▶ Task directions
Repeat precisely the span of lines below that opens with the line containing "ATOM 44 C CA" and closes with the line containing "ATOM 60 C C", both included.

▶ Exercise material

——

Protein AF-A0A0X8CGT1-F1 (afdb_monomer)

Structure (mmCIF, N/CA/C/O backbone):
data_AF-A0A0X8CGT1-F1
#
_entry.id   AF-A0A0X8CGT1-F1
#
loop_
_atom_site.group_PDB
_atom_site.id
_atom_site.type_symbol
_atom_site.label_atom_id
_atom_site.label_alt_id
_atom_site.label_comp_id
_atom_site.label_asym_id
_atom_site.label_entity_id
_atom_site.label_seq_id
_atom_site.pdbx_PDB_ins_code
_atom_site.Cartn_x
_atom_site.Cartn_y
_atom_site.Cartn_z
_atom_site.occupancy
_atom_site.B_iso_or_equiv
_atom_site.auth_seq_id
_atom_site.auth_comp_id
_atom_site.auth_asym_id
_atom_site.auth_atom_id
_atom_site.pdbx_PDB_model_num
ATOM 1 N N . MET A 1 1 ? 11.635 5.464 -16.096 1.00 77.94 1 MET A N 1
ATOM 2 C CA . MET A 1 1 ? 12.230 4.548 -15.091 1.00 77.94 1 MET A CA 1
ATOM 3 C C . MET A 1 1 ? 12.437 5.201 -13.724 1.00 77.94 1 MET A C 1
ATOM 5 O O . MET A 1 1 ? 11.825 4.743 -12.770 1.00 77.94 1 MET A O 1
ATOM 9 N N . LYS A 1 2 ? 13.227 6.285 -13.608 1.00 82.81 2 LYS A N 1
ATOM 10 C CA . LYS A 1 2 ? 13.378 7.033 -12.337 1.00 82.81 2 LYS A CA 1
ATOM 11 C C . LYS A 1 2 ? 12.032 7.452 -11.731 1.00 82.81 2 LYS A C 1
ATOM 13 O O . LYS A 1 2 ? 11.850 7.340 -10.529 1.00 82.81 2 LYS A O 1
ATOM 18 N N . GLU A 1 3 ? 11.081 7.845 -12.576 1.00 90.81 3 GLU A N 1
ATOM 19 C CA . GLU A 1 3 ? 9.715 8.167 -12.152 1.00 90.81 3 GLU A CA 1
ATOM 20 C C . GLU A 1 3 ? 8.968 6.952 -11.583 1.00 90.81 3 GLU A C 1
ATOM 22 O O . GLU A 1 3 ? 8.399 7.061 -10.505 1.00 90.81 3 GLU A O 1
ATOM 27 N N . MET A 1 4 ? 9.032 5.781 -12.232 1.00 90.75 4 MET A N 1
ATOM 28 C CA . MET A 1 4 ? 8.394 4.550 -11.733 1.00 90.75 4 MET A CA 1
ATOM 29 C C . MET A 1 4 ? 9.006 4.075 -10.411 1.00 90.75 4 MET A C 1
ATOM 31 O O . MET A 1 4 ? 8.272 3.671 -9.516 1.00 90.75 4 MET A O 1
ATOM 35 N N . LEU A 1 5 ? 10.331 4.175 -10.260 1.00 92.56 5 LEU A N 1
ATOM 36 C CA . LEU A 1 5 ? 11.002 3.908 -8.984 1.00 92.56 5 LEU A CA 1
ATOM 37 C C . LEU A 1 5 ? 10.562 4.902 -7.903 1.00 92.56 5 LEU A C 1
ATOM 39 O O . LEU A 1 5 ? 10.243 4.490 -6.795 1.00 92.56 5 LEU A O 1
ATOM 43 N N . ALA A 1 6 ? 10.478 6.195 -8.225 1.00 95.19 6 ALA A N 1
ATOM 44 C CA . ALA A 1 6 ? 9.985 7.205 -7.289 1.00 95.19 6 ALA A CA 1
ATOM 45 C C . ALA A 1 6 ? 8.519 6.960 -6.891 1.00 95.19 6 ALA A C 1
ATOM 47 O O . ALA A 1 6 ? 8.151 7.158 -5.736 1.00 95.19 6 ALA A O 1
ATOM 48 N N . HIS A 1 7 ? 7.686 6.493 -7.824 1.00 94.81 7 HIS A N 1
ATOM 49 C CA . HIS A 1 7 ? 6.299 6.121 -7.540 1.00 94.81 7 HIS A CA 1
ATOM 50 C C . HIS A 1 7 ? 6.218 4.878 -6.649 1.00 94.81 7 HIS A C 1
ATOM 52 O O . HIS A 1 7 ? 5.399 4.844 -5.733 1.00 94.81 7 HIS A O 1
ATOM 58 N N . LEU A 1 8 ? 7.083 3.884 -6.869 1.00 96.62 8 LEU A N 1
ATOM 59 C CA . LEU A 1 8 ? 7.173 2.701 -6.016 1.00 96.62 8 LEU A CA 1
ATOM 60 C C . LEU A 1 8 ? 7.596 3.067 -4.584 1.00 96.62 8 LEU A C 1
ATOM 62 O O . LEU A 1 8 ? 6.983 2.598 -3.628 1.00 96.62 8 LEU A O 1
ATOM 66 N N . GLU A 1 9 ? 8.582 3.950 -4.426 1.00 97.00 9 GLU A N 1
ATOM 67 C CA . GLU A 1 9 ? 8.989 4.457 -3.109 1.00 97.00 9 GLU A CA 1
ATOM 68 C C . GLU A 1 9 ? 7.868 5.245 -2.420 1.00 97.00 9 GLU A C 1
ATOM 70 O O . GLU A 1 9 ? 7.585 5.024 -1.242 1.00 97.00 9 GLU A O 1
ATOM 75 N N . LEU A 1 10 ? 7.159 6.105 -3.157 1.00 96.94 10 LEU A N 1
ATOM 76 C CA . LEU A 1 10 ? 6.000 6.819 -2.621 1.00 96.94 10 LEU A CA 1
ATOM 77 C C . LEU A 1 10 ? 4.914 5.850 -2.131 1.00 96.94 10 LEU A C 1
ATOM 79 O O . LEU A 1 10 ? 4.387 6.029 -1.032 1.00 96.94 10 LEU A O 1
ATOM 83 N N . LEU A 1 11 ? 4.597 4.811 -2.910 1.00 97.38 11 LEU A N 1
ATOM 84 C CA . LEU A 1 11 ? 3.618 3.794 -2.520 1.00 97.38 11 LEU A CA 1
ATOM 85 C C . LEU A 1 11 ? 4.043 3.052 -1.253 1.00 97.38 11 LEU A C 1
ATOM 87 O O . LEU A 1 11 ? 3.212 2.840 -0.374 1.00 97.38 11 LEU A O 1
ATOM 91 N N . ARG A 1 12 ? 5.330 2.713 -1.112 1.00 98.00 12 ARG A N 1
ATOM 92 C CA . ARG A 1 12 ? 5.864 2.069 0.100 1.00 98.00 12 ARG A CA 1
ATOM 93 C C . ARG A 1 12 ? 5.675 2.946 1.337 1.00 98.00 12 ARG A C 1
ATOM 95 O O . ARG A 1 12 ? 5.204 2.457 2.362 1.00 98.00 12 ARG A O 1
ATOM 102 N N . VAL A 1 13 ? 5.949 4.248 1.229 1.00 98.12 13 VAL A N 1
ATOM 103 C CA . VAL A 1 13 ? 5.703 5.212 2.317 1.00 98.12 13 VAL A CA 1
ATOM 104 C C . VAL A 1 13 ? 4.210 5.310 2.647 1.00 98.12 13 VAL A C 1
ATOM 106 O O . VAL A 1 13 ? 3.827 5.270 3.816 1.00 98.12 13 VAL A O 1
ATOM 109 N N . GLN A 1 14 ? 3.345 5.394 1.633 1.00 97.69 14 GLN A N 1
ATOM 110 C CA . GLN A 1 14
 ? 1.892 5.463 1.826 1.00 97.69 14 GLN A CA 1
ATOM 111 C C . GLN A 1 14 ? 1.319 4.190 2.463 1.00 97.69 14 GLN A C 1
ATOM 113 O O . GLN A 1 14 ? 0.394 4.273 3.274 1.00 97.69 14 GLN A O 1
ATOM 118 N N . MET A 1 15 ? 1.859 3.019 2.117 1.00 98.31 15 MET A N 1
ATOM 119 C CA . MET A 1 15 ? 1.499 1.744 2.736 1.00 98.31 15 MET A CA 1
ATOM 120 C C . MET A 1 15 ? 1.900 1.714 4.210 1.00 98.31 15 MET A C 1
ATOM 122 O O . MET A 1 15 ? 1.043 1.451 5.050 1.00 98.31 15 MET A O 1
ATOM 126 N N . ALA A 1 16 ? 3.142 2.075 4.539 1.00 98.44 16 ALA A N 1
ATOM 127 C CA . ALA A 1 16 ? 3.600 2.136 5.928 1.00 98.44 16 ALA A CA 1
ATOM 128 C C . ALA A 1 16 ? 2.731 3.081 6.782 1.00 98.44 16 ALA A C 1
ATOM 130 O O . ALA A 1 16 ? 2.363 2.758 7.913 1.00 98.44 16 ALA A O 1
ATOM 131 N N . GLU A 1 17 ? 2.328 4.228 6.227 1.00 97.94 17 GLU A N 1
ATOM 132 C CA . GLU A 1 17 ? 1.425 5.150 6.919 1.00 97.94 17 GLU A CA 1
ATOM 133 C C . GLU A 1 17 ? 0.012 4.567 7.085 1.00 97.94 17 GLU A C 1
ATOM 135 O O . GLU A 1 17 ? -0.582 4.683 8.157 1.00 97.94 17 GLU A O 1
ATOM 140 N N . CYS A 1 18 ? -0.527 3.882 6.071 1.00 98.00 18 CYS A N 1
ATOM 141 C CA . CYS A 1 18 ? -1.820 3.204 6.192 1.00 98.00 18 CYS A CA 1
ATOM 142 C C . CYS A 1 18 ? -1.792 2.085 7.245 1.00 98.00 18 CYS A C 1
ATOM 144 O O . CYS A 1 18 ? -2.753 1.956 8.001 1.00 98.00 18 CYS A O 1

——

▶ Response to this task
ATOM 44 C CA . ALA A 1 6 ? 9.985 7.205 -7.289 1.00 95.19 6 ALA A CA 1
ATOM 45 C C . ALA A 1 6 ? 8.519 6.960 -6.891 1.00 95.19 6 ALA A C 1
ATOM 47 O O . ALA A 1 6 ? 8.151 7.158 -5.736 1.00 95.19 6 ALA A O 1
ATOM 48 N N . HIS A 1 7 ? 7.686 6.493 -7.824 1.00 94.81 7 HIS A N 1
ATOM 49 C CA . HIS A 1 7 ? 6.299 6.121 -7.540 1.00 94.81 7 HIS A CA 1
ATOM 50 C C . HIS A 1 7 ? 6.218 4.878 -6.649 1.00 94.81 7 HIS A C 1
ATOM 52 O O . HIS A 1 7 ? 5.399 4.844 -5.733 1.00 94.81 7 HIS A O 1
ATOM 58 N N . LEU A 1 8 ? 7.083 3.884 -6.869 1.00 96.62 8 LEU A N 1
ATOM 59 C CA . LEU A 1 8 ? 7.173 2.701 -6.016 1.00 96.62 8 LEU A CA 1
ATOM 60 C C . LEU A 1 8 ? 7.596 3.067 -4.584 1.00 96.62 8 LEU A C 1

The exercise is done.